I hike in nature nearly every day. I see animals making decisions, encountering obstacles, dealing with predators, building nests and seeking out the nourishment they need to face another day. And while the occasional noisy uproar takes place, for the most part they‘re not a screaming bunch. If anything, they’re a pleasant, musical bunch, happily going about their business with tweets and chirps. They’re not generally freaking out or creating any sort of inharmonious hullabaloo.

How do they do it?

Why are these wild animals, out in the dangerous “wild” so generally at peace? What do these cute little critters know that we don’t?

They listen to the whispers of life. They’re quiet enough to hear them. These seemingly meek and simple creatures exist in a very natural state, uncluttered by the demands, the noise, the chaos of our modern human lives. They know when to shut up, be still, and tune in.

They do far more listening than chattering.

Even the much-maligned squirrel, the notorious “spaz” of the forest, actually spends a great deal of time just being still. Just, well, being. They spend hours lounging lazily on comfy bark-covered branches. And when they need information to help them make a decision, they don’t run around chirping and squeaking and chattering madly. They stop, hang from a tree, and just listen.

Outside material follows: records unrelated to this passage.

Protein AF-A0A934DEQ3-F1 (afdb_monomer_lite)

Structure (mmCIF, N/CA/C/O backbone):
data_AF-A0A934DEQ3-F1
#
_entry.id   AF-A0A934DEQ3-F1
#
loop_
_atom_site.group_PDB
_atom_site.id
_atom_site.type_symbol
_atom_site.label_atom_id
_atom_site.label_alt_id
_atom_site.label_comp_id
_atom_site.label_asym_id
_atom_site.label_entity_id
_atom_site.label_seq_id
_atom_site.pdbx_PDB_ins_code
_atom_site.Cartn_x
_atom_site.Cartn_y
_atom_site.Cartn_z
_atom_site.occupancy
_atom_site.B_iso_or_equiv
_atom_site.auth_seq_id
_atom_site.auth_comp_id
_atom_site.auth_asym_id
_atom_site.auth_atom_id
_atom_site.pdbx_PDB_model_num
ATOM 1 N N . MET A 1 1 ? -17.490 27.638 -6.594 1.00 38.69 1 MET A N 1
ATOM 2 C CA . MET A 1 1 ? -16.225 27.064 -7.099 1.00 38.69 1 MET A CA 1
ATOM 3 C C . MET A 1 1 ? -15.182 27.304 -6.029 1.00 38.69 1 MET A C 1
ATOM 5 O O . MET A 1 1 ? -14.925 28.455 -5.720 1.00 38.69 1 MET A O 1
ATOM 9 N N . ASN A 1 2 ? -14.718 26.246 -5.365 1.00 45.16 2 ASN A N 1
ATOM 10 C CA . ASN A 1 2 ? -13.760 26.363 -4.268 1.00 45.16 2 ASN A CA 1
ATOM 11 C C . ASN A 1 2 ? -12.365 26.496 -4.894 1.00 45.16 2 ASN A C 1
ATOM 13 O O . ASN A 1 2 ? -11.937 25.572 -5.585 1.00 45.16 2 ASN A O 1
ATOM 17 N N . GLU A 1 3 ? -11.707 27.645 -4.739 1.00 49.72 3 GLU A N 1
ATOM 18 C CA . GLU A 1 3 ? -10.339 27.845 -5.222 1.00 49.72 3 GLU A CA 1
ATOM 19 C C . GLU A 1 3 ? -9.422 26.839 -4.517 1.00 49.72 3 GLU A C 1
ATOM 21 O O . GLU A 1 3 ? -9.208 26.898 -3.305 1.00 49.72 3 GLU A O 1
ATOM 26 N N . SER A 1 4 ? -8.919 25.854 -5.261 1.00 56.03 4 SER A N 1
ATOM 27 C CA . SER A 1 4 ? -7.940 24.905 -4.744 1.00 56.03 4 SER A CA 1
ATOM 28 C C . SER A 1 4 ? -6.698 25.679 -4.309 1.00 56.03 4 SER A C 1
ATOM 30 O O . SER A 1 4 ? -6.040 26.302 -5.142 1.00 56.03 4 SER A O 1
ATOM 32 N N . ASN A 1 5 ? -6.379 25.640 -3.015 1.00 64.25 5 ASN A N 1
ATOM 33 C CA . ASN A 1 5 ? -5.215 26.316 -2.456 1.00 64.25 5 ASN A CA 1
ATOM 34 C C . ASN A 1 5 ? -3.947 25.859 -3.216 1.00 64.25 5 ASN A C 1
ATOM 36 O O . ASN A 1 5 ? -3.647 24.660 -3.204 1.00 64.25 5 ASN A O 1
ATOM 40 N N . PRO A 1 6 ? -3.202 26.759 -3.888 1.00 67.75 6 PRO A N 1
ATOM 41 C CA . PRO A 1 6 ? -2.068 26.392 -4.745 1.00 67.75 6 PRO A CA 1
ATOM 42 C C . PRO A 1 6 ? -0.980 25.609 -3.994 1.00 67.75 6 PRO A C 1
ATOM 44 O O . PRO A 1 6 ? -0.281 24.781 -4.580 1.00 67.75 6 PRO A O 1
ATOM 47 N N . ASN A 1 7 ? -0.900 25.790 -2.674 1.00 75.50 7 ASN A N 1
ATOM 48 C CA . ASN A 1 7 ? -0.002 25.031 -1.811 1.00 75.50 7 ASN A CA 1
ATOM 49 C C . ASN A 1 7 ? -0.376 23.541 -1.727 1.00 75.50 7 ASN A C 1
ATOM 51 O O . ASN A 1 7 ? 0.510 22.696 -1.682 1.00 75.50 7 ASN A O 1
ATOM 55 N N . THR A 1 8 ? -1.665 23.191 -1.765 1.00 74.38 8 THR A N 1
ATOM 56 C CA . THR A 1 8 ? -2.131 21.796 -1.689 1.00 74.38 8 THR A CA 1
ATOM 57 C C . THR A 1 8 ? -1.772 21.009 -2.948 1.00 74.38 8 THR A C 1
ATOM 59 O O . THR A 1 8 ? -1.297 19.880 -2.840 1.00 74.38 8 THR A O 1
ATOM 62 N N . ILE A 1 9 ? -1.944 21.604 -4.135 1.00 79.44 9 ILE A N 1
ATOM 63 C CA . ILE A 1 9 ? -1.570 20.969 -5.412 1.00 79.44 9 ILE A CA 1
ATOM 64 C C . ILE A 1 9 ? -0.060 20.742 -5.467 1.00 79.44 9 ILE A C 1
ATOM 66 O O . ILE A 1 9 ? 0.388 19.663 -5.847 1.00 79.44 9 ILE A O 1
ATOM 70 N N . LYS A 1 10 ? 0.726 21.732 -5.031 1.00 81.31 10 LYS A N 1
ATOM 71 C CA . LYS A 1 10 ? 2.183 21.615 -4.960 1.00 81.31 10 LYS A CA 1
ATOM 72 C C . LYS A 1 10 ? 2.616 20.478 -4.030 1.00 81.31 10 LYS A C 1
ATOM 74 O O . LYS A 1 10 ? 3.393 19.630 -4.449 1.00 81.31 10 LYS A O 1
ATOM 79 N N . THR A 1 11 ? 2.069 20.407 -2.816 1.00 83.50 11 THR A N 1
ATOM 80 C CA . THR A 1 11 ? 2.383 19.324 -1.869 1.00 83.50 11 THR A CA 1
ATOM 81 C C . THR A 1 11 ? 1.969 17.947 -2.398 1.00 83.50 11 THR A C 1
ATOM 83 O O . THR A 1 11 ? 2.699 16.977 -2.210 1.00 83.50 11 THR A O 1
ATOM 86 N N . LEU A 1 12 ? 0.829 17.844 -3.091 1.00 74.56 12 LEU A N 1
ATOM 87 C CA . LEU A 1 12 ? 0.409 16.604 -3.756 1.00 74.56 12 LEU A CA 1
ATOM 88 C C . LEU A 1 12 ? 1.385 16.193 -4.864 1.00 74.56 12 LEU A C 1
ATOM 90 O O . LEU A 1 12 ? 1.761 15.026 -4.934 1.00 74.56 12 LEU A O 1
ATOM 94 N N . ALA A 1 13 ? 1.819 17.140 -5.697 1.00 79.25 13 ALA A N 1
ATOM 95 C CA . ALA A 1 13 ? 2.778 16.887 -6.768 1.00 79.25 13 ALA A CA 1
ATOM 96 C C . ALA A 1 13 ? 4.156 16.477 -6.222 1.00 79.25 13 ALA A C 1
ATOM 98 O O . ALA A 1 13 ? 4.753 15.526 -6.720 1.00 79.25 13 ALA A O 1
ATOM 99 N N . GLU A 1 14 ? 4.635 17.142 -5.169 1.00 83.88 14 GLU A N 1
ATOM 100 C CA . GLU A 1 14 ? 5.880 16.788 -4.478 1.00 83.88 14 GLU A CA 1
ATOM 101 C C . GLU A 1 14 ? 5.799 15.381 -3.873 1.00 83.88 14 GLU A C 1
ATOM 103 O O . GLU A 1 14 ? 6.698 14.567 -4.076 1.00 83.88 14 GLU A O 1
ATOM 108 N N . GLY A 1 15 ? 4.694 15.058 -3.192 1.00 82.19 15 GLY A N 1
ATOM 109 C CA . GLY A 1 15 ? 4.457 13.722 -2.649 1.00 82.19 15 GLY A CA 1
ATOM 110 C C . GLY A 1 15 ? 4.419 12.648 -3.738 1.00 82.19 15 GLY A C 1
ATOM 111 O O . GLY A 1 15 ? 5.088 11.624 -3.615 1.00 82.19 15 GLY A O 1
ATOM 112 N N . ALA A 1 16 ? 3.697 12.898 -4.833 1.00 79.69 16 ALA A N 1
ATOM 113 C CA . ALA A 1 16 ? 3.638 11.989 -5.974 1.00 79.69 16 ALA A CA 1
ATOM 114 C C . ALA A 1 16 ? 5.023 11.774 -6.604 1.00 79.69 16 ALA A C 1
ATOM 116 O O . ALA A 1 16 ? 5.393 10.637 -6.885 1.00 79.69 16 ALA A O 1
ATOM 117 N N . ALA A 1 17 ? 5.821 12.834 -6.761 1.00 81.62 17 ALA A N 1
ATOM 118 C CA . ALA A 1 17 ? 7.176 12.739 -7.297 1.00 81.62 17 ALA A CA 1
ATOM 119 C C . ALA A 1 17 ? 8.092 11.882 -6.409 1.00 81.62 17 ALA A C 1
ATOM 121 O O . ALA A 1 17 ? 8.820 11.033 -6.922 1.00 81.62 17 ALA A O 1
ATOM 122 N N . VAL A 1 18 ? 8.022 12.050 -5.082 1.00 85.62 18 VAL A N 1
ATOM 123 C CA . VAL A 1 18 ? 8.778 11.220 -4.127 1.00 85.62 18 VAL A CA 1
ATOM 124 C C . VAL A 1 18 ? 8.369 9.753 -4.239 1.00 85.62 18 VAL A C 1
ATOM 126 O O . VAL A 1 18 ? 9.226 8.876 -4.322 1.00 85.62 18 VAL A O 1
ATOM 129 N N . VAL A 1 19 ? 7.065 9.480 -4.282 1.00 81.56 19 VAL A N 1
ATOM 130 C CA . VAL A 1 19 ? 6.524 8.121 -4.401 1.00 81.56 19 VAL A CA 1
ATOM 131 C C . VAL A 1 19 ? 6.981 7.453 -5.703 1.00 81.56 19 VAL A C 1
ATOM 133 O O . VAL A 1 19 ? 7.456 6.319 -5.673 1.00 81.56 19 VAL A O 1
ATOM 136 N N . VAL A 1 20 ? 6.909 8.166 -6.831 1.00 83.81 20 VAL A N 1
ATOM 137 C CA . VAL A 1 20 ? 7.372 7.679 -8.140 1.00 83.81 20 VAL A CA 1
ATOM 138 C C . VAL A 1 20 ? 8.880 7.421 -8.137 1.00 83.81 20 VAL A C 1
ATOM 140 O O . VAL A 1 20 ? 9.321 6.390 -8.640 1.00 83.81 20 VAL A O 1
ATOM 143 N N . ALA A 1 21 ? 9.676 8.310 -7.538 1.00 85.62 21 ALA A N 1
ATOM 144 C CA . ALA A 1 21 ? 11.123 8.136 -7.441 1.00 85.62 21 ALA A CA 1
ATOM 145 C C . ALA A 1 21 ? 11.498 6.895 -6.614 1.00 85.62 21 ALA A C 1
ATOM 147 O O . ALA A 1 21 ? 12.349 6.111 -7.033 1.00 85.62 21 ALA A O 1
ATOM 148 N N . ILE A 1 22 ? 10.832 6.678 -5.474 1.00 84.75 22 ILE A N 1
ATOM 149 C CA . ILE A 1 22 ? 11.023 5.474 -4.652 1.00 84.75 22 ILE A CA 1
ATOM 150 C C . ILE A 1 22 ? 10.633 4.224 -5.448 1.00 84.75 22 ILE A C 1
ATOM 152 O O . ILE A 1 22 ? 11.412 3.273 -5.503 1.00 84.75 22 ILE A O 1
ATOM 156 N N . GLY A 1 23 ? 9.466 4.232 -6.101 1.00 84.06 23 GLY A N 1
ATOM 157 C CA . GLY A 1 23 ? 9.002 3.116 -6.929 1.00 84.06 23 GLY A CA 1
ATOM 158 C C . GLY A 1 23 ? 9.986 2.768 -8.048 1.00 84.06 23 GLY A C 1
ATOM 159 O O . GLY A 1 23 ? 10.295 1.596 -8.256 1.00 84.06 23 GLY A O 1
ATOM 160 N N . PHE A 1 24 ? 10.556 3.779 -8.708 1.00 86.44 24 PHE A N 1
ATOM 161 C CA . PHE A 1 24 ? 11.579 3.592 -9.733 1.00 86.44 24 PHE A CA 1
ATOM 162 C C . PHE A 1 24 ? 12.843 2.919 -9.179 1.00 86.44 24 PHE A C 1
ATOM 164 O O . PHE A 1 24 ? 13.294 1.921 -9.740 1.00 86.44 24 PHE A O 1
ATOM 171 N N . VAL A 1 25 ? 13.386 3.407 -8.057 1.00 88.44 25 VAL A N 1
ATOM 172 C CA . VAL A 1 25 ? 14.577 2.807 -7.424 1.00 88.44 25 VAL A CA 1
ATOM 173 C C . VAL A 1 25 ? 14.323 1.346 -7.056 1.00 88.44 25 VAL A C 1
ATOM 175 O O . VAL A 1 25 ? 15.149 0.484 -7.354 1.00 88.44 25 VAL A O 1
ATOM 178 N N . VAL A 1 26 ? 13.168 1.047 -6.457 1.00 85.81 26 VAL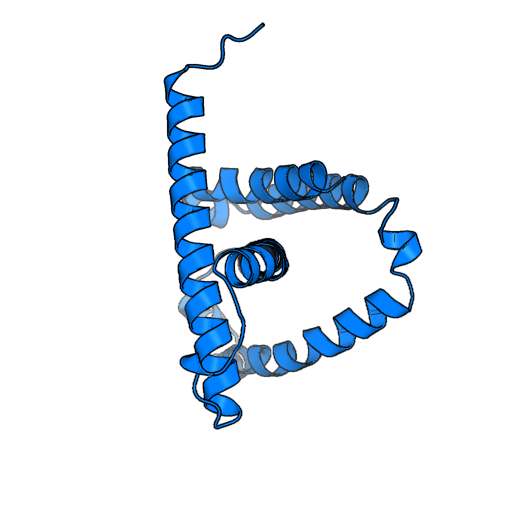 A N 1
ATOM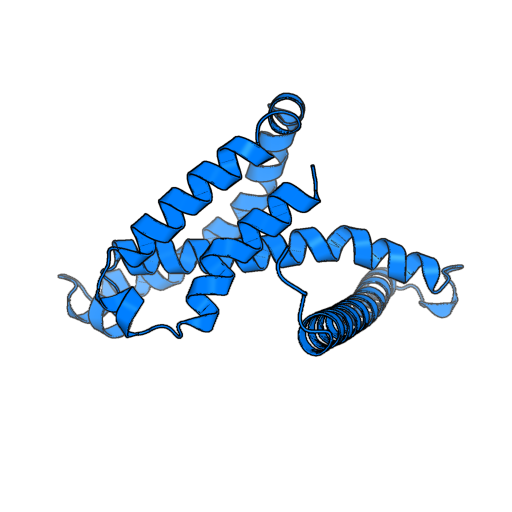 179 C CA . VAL A 1 26 ? 12.794 -0.331 -6.109 1.00 85.81 26 VAL A CA 1
ATOM 180 C C . VAL A 1 26 ? 12.662 -1.199 -7.362 1.00 85.81 26 VAL A C 1
ATOM 182 O O . VAL A 1 26 ? 13.104 -2.344 -7.338 1.00 85.81 26 VAL A O 1
ATOM 185 N N . SER A 1 27 ? 12.134 -0.663 -8.467 1.00 85.75 27 SER A N 1
ATOM 186 C CA . SER A 1 27 ? 12.021 -1.415 -9.723 1.00 85.75 27 SER A CA 1
ATOM 187 C C . SER A 1 27 ? 13.388 -1.772 -10.299 1.00 85.75 27 SER A C 1
ATOM 189 O O . SER A 1 27 ? 13.590 -2.907 -10.715 1.00 85.75 27 SER A O 1
ATOM 191 N N . VAL A 1 28 ? 14.351 -0.846 -10.265 1.00 89.31 28 VAL A N 1
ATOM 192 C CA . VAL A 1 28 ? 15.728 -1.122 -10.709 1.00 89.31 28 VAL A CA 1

Human critters don’t spend enough time listening. The squirrel only chatters when it has to. When it’s figuring something out (including what the heck that clicking sound is coming from my camera), it is quiet. It tunes in. It listens and absorbs information instead of shouting at the wind that it doesn’t know what to do. I think we humans need to learn a little critter wisdom!

Today I got fabulous practice in the art of listening and lending an ear.

Ironically, in the middle of writing this, I spent two hours conversing with a dear friend in the throes of a mammoth life upheaval. Oh, boy, out came my human instinct to talk! But instead I listened. I stared at the draft of this post as we talked and made sure I really listened. And then she listened. I listened because she needed someone to hear her news, and she listened because there was information I had that she needed. In the stillness of the space we created, information could get through and understanding could be born. In that space we could hear answers, whispered softly across the ocean from one friend to the other. That’s how good communication works.

The answers are there for us, just as the animals know. Sometimes all we need is to quiet our minds and discover that the answers, really, are within us. We know what to do, if we just listen to ourselves, and listen for the cues the world offers to us. Stop shouting “What’s the answer?!” long enough to hear the reply.

Animals know that whatever information they seek is probably right in front of them. We humans may think we have the smartest brains, but wisdom lives in all kinds of beings. Pride won’t get in the way of me seeing that I could learn something from a stellar’s jay. Arrogance won’t blind me to the sage-like ways of the raven who stands confidently on the cliff’s edge, waiting, listening.  Humility moves in and tells me I’m the student of life, here.

I’ll gladly walk in the paws of the wise squirrel who hangs in the stillness, the attentive bunny who cocks her little head to hear more clearly, and in the feet of the astute chickadee who holds on tight and listens to life’s sweet whispers.